WHAT IS NEEDED:
Go through the entries below and print, exactly, the lines starting at the one with "ATOM 65 N N" and ending at the one with "ATOM 75 C CA", keeping both ends and no others.

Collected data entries
= = = = = = =

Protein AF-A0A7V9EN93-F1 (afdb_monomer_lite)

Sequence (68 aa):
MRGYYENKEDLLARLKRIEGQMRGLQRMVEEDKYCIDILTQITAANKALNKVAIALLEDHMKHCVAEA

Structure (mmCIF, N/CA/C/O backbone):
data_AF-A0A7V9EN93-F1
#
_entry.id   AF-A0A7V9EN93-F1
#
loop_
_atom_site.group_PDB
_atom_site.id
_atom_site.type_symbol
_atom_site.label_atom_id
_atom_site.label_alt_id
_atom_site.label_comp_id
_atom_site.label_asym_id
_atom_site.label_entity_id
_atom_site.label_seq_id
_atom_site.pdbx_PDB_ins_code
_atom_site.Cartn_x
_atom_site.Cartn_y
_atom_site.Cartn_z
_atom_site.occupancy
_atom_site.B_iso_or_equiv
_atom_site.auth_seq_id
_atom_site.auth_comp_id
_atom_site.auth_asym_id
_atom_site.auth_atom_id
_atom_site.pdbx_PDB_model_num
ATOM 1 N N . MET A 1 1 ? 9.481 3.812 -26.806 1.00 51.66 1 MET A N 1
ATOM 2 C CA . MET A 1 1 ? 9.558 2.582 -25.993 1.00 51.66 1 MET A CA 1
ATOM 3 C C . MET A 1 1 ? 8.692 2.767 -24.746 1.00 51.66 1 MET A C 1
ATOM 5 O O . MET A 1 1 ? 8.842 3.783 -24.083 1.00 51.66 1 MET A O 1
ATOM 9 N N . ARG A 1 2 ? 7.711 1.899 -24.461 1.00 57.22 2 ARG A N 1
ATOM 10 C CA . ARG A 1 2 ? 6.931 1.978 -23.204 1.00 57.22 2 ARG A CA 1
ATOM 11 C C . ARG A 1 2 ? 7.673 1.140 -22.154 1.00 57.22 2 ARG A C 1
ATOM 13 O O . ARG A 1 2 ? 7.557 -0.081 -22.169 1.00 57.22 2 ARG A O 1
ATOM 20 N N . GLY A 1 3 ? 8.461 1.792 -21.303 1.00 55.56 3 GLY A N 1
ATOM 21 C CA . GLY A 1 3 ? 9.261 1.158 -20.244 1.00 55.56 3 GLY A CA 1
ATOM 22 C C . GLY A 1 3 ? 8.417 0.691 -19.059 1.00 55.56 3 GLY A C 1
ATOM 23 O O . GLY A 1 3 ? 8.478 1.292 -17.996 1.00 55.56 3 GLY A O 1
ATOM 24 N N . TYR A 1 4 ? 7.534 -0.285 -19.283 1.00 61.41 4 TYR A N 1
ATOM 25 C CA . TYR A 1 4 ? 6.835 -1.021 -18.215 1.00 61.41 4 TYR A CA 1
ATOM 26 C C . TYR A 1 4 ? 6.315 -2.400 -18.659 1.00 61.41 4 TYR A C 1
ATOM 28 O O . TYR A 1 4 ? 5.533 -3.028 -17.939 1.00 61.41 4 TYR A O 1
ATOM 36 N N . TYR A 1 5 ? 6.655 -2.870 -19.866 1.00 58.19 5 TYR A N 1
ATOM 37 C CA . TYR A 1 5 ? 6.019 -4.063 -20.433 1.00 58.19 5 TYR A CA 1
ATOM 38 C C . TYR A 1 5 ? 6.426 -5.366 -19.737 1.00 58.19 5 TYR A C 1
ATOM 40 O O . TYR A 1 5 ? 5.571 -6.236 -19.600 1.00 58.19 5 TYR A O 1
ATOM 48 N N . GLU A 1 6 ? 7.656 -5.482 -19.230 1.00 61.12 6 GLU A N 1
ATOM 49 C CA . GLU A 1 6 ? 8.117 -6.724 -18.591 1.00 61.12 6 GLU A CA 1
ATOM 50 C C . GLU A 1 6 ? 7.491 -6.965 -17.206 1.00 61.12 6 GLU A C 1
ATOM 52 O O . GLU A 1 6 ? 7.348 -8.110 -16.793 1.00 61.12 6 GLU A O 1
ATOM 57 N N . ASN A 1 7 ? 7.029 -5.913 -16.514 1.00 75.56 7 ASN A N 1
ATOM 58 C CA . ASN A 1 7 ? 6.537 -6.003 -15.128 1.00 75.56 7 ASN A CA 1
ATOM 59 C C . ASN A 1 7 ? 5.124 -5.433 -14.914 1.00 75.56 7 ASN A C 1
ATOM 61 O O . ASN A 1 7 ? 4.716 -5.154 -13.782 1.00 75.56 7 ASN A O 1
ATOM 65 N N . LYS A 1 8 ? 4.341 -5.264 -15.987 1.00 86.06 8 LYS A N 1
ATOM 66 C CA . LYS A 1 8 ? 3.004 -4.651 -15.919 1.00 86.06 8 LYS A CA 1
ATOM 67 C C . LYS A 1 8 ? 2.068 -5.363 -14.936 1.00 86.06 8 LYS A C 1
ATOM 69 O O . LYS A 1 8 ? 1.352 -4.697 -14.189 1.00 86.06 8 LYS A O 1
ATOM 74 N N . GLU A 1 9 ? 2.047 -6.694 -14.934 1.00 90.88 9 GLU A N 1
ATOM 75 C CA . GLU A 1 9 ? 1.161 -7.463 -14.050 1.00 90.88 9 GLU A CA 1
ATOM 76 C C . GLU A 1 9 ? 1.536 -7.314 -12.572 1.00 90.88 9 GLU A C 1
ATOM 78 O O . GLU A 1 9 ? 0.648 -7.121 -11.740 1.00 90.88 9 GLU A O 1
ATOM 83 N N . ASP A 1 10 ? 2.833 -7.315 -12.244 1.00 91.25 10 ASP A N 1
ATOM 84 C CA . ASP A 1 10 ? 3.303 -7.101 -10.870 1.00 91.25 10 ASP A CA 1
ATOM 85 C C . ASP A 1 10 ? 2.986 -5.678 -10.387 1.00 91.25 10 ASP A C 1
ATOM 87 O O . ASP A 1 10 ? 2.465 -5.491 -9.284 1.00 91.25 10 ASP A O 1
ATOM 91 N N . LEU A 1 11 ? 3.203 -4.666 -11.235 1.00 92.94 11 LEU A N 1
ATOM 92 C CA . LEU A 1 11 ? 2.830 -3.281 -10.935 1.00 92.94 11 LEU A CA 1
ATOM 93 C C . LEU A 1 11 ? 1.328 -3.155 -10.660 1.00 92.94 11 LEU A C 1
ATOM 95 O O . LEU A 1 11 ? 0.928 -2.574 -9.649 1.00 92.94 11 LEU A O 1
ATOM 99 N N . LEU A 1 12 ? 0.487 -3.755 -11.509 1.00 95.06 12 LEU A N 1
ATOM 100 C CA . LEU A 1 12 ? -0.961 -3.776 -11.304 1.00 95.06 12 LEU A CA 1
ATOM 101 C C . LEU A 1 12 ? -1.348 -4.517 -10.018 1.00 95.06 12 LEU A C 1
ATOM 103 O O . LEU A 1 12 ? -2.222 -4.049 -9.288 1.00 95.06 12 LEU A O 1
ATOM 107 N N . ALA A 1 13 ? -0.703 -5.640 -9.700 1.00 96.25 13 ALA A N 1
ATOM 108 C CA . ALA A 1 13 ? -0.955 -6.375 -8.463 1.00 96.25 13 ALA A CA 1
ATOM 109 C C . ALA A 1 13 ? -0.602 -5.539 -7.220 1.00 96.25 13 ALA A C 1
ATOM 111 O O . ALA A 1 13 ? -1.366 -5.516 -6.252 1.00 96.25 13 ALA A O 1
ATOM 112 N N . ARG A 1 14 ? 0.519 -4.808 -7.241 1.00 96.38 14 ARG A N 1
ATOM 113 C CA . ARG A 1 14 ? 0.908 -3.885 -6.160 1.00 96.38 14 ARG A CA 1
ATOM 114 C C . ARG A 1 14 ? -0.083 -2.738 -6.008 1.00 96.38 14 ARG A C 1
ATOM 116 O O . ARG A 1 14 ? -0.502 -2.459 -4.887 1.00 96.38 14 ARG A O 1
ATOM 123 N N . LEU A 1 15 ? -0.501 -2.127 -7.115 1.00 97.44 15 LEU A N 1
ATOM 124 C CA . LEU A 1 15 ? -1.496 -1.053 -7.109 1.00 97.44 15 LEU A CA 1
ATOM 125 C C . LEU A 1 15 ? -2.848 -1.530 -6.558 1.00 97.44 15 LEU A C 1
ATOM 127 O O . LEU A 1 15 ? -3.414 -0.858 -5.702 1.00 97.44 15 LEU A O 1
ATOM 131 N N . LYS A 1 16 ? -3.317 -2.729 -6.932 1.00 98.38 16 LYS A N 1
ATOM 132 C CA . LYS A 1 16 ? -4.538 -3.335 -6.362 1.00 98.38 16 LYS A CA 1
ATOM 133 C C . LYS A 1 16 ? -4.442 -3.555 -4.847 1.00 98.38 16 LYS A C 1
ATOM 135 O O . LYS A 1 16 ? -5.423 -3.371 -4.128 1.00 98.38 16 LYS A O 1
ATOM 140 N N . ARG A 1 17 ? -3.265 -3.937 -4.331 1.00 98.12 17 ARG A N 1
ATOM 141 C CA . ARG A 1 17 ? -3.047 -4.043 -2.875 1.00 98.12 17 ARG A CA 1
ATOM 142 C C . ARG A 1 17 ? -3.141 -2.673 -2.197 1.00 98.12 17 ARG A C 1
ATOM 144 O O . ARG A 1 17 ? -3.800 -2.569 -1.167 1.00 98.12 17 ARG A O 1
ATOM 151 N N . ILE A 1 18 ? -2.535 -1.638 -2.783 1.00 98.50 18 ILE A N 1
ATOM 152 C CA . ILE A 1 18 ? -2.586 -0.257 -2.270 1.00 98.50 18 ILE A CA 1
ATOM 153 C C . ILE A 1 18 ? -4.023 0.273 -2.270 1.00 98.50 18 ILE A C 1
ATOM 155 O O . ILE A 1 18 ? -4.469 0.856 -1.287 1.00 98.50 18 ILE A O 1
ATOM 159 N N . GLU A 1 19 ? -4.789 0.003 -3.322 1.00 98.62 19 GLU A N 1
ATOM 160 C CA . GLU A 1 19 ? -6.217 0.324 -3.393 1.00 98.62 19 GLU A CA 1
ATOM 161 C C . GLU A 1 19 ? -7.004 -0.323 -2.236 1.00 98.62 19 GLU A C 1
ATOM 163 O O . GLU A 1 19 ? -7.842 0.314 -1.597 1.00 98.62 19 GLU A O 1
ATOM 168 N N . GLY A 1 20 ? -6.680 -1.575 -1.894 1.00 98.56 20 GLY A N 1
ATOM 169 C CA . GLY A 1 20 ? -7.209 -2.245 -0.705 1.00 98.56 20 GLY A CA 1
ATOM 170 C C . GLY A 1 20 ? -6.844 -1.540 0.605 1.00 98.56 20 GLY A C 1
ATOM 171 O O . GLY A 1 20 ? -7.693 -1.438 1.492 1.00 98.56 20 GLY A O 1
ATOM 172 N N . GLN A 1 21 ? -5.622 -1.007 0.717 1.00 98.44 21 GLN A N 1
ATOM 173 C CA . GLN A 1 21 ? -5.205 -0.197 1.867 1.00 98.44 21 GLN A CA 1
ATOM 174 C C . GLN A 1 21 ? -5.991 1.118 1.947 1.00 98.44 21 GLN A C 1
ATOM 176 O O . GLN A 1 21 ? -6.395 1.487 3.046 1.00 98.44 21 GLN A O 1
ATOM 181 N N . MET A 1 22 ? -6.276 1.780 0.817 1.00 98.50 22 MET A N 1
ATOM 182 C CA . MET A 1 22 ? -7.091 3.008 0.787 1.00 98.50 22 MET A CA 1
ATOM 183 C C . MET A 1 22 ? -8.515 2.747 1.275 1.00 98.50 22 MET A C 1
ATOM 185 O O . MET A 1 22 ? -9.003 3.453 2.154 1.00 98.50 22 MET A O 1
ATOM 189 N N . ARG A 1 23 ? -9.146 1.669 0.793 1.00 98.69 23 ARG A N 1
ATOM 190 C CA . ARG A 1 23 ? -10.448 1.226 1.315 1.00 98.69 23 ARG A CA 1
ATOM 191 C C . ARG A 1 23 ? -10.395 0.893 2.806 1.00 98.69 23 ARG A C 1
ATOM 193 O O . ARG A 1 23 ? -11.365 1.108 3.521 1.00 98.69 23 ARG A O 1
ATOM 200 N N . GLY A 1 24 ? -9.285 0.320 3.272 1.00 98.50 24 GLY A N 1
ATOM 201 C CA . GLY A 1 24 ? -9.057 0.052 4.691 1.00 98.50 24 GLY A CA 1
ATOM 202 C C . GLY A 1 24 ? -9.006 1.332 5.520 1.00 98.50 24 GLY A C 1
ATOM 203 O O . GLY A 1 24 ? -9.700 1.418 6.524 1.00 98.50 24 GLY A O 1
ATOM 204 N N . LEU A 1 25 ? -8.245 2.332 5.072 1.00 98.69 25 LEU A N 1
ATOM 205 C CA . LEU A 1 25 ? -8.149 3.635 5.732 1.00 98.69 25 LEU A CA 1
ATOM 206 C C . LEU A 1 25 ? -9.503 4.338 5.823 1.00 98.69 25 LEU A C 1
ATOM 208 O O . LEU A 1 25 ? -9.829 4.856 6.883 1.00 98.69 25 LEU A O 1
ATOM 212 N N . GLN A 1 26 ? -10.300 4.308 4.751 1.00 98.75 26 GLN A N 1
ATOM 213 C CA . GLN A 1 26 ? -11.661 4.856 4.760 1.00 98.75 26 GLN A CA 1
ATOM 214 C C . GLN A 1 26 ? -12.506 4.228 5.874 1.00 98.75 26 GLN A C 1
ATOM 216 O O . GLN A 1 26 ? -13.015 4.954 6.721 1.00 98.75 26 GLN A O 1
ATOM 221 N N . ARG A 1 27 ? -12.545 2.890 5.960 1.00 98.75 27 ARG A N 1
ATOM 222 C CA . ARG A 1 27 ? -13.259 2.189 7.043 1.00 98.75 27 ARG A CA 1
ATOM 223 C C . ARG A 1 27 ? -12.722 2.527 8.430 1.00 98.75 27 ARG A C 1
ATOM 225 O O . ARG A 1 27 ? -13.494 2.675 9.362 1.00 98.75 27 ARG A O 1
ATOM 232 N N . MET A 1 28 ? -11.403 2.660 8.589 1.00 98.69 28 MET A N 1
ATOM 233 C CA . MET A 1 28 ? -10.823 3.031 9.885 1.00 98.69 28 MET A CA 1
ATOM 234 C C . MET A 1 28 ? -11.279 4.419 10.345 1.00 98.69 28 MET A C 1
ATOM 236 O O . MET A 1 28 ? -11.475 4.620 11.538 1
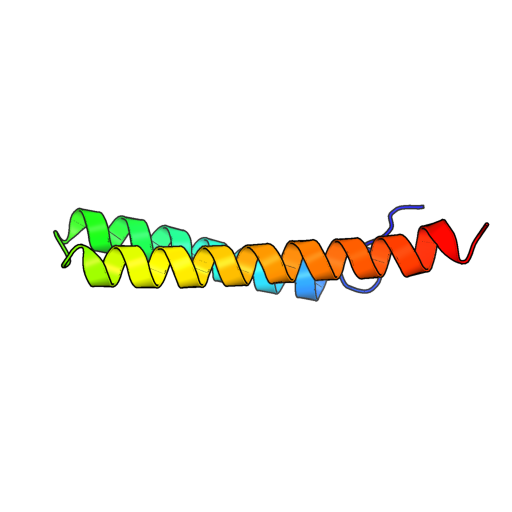.00 98.69 28 MET A O 1
ATOM 240 N N . VAL A 1 29 ? -11.443 5.359 9.411 1.00 98.56 29 VAL A N 1
ATOM 241 C CA . VAL A 1 29 ? -11.982 6.694 9.700 1.00 98.56 29 VAL A CA 1
ATOM 242 C C . VAL A 1 29 ? -13.480 6.620 10.003 1.00 98.56 29 VAL A C 1
ATOM 244 O O . VAL A 1 29 ? -13.919 7.218 10.974 1.00 98.56 29 VAL A O 1
ATOM 247 N N . GLU A 1 30 ? -14.252 5.862 9.220 1.00 98.69 30 GLU A N 1
ATOM 248 C CA . GLU A 1 30 ? -15.694 5.655 9.445 1.00 98.69 30 GLU A CA 1
ATOM 249 C C . GLU A 1 30 ? -16.002 4.982 10.793 1.00 98.69 30 GLU A C 1
ATOM 251 O O . GLU A 1 30 ? -17.036 5.249 11.394 1.00 98.69 30 GLU A O 1
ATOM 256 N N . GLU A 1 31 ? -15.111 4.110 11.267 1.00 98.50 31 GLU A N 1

= = = = = = =

RESPONSE BELOW:
ATOM 65 N N . LYS A 1 8 ? 4.341 -5.264 -15.987 1.00 86.06 8 LYS A N 1
ATOM 66 C CA . LYS A 1 8 ? 3.004 -4.651 -15.919 1.00 86.06 8 LYS A CA 1
ATOM 67 C C . LYS A 1 8 ? 2.068 -5.363 -14.936 1.00 86.06 8 LYS A C 1
ATOM 69 O O . LYS A 1 8 ? 1.352 -4.697 -14.189 1.00 86.06 8 LYS A O 1
ATOM 74 N N . GLU A 1 9 ? 2.047 -6.694 -14.934 1.00 90.88 9 GLU A N 1
ATOM 75 C CA . GLU A 1 9 ? 1.161 -7.463 -14.050 1.00 90.88 9 GLU A CA 1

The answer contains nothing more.